Expertise & Qualifications
- Semiconductors technical background; sales/marketing and operations leadership; brand and M&A; cybersecurity exposure from Intel; public company board experience.
- Diversity leadership: prior board service at Cercle InterElles; supports workforce engagement and gender diversity.
- Committee skills: governance, compensation oversight and stockholder engagement alignment.
Equity Ownership
| Metric | Amount |
|---|---|
| Beneficial ownership (common shares) | 7,569 shares; less than 1% of outstanding |
| Shares outstanding (reference) | 23,964,422 shares as of March 11, 2025 |
| RSUs outstanding (director) | 8,902 RSUs as of March 11, 2025 |
| Pledging/Hedging | Prohibited for directors; policy eliminates waivers; no director has pledged/hedged shares since inception of policy |
| Director ownership guidelines | Original: 2× annual cash retainer or $80,000; Updated Feb 2025: 5× annual retainer or $225,000; only vested RSUs count; compliance under new guideline required by Feb 2030 |
| Compliance status | As of Dec 31, 2024, all directors except Ms. Liu and Mr. Faintuch met prior guideline (implies Andrietti in compliance) |
Director Compensation Mix (2024)
| Component | Amount |
|---|---|
| Cash fees | $50,000 |
| Equity grant fair value | $119,547 |
| Total | $169,547 |
Governance Assessment
- Strengths
- Independent status; active committee roles in compensation and nomination/governance; solid attendance and engagement.

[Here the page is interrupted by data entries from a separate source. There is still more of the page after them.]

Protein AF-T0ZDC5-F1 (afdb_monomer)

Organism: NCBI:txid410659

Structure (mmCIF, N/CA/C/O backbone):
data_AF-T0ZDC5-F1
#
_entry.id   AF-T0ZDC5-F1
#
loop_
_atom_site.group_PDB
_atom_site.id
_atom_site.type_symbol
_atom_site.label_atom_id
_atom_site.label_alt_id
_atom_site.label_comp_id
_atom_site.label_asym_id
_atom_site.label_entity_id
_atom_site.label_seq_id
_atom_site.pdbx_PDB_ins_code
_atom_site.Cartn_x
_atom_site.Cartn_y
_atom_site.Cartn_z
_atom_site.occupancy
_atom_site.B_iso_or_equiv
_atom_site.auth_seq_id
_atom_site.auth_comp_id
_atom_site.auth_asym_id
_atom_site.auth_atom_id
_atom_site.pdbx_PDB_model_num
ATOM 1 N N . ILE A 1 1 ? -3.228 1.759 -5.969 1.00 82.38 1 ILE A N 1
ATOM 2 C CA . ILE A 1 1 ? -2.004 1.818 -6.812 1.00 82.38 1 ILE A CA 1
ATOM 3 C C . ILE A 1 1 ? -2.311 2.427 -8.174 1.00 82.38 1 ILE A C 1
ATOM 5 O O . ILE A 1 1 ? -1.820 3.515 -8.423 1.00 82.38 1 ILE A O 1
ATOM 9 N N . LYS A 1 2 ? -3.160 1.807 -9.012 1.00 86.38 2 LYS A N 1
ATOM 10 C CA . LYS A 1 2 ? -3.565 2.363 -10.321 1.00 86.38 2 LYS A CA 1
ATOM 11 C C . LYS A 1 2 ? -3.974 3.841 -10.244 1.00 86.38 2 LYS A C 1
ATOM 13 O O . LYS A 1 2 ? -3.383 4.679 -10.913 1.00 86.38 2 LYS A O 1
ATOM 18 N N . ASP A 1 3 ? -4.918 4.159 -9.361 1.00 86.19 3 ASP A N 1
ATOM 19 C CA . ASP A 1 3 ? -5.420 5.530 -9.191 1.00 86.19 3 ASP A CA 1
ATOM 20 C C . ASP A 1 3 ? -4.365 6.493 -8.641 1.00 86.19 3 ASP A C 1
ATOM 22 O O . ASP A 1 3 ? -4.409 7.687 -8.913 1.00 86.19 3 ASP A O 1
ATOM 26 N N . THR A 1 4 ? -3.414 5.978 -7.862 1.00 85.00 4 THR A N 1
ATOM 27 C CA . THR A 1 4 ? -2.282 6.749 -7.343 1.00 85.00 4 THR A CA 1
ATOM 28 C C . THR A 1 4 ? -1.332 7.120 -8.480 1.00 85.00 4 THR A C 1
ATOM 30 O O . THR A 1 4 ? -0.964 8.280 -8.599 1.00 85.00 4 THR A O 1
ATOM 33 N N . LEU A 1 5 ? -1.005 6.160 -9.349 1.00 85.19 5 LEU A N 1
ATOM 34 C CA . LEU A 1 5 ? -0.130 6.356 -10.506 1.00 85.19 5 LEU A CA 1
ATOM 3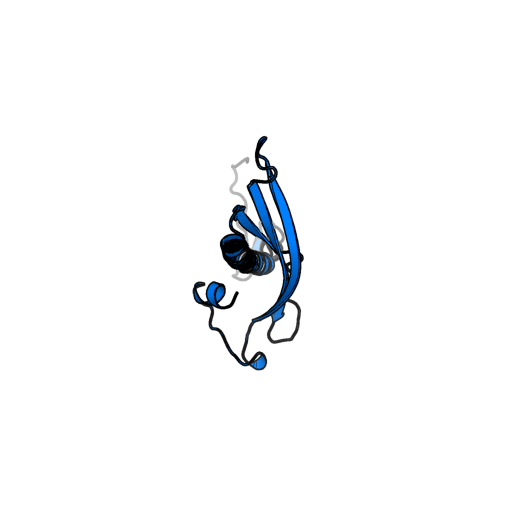5 C C . LEU A 1 5 ? -0.746 7.289 -11.554 1.00 85.19 5 LEU A C 1
ATOM 37 O O . LEU A 1 5 ? -0.039 8.118 -12.108 1.00 85.19 5 LEU A O 1
ATOM 41 N N . LEU A 1 6 ? -2.062 7.215 -11.784 1.00 86.12 6 LEU A N 1
ATOM 42 C CA . LEU A 1 6 ? -2.767 8.137 -12.689 1.00 86.12 6 LEU A CA 1
ATOM 43 C C . LEU A 1 6 ? -2.722 9.599 -12.226 1.00 86.12 6 LEU A C 1
ATOM 45 O O . LEU A 1 6 ? -2.899 10.503 -13.038 1.00 86.12 6 LEU A O 1
ATOM 49 N N . ARG A 1 7 ? -2.519 9.840 -10.926 1.00 83.44 7 ARG A N 1
ATOM 50 C CA . ARG A 1 7 ? -2.357 11.190 -10.367 1.00 83.44 7 ARG A CA 1
ATOM 51 C C . ARG A 1 7 ? -0.913 11.686 -10.453 1.00 83.44 7 ARG A C 1
ATOM 53 O O . ARG A 1 7 ? -0.674 12.869 -10.227 1.00 83.44 7 ARG A O 1
ATOM 60 N N . THR A 1 8 ? 0.038 10.807 -10.761 1.00 77.44 8 THR A N 1
ATOM 61 C CA . THR A 1 8 ? 1.447 11.152 -10.943 1.00 77.44 8 THR A CA 1
ATOM 62 C C . THR A 1 8 ? 1.667 11.642 -12.374 1.00 77.44 8 THR A C 1
ATOM 64 O O . THR A 1 8 ? 1.302 10.972 -13.339 1.00 77.44 8 THR A O 1
ATOM 67 N N . SER A 1 9 ? 2.264 12.823 -12.532 1.00 70.81 9 SER A N 1
ATOM 68 C CA . SER A 1 9 ? 2.593 13.356 -13.854 1.00 70.81 9 SER A CA 1
ATOM 69 C C . SER A 1 9 ? 3.621 12.473 -14.569 1.00 70.81 9 SER A C 1
ATOM 71 O O . SER A 1 9 ? 4.523 11.915 -13.950 1.00 70.81 9 SER A O 1
ATOM 73 N N . GLY A 1 10 ? 3.484 12.345 -15.891 1.00 76.81 10 GLY A N 1
ATOM 74 C CA . GLY A 1 10 ? 4.423 11.583 -16.722 1.00 76.81 10 GLY A CA 1
ATOM 75 C C . GLY A 1 10 ? 4.237 10.062 -16.698 1.00 76.81 10 GLY A C 1
ATOM 76 O O . GLY A 1 10 ? 5.001 9.363 -17.354 1.00 76.81 10 GLY A O 1
ATOM 77 N N . VAL A 1 11 ? 3.223 9.539 -15.999 1.00 84.19 11 VAL A N 1
ATOM 78 C CA . VAL A 1 11 ? 2.902 8.106 -16.003 1.00 84.19 11 VAL A CA 1
ATOM 79 C C . VAL A 1 11 ? 1.789 7.812 -17.006 1.00 84.19 11 VAL A C 1
ATOM 81 O O . VAL A 1 11 ? 0.688 8.354 -16.914 1.00 84.19 11 VAL A O 1
ATOM 84 N N . VAL A 1 12 ? 2.055 6.897 -17.940 1.00 85.56 12 VAL A N 1
ATOM 85 C CA . VAL A 1 12 ? 1.044 6.329 -18.840 1.00 85.56 12 VAL A CA 1
ATOM 86 C C . VAL A 1 12 ? 0.840 4.870 -18.465 1.00 85.56 12 VAL A C 1
ATOM 88 O O . VAL A 1 12 ? 1.772 4.072 -18.493 1.00 85.56 12 VAL A O 1
ATOM 91 N N . LEU A 1 13 ? -0.391 4.512 -18.100 1.00 87.56 13 LEU A N 1
ATOM 92 C CA . LEU A 1 13 ? -0.724 3.127 -17.794 1.00 87.56 13 LEU A CA 1
ATOM 93 C C . LEU A 1 13 ? -0.973 2.344 -19.079 1.00 87.56 13 LEU A C 1
ATOM 95 O O . LEU A 1 13 ? -1.814 2.720 -19.895 1.00 87.56 13 LEU A O 1
ATOM 99 N N . VAL A 1 14 ? -0.276 1.221 -19.215 1.00 88.06 14 VAL A N 1
ATOM 100 C CA . VAL A 1 14 ? -0.388 0.321 -20.362 1.00 88.06 14 VAL A CA 1
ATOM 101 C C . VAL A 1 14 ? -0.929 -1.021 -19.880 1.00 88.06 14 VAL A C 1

- Director equity ownership guidelines tightened to 5× retainer, enhancing alignment; Andrietti compliant under prior guideline.
- Board prohibits hedging/pledging; robust clawback policy for executives; regular executive sessions and risk oversight including cybersecurity.
- Director compensation uses balanced cash/equity structure; 2025 increase in cash and equity recognizes workload and market competitiveness without option repricing.
- Potential watch items
- Long board tenures among some directors; however, board refresh ongoing since 2021 and majority-independent structure mitigates entrenchment risk.
- Related-party legal spend with Morrison & Foerster (director Jaclyn Liu), reviewed under related-party policy; no other related-party transactions in 2024.
- Say-on-pay support at ~79% in 2024—acceptable but below best-in-class levels; continued engagement and performance-based equity for executives partially addresses concerns.
Overall, Andrietti’s deep semiconductor commercial experience and dual committee service support CEVA’s board effectiveness. Her compliance with stock ownership guidelines and the company’s strong anti-pledging policy reinforce investor alignment, with no direct conflicts or attendance issues identified.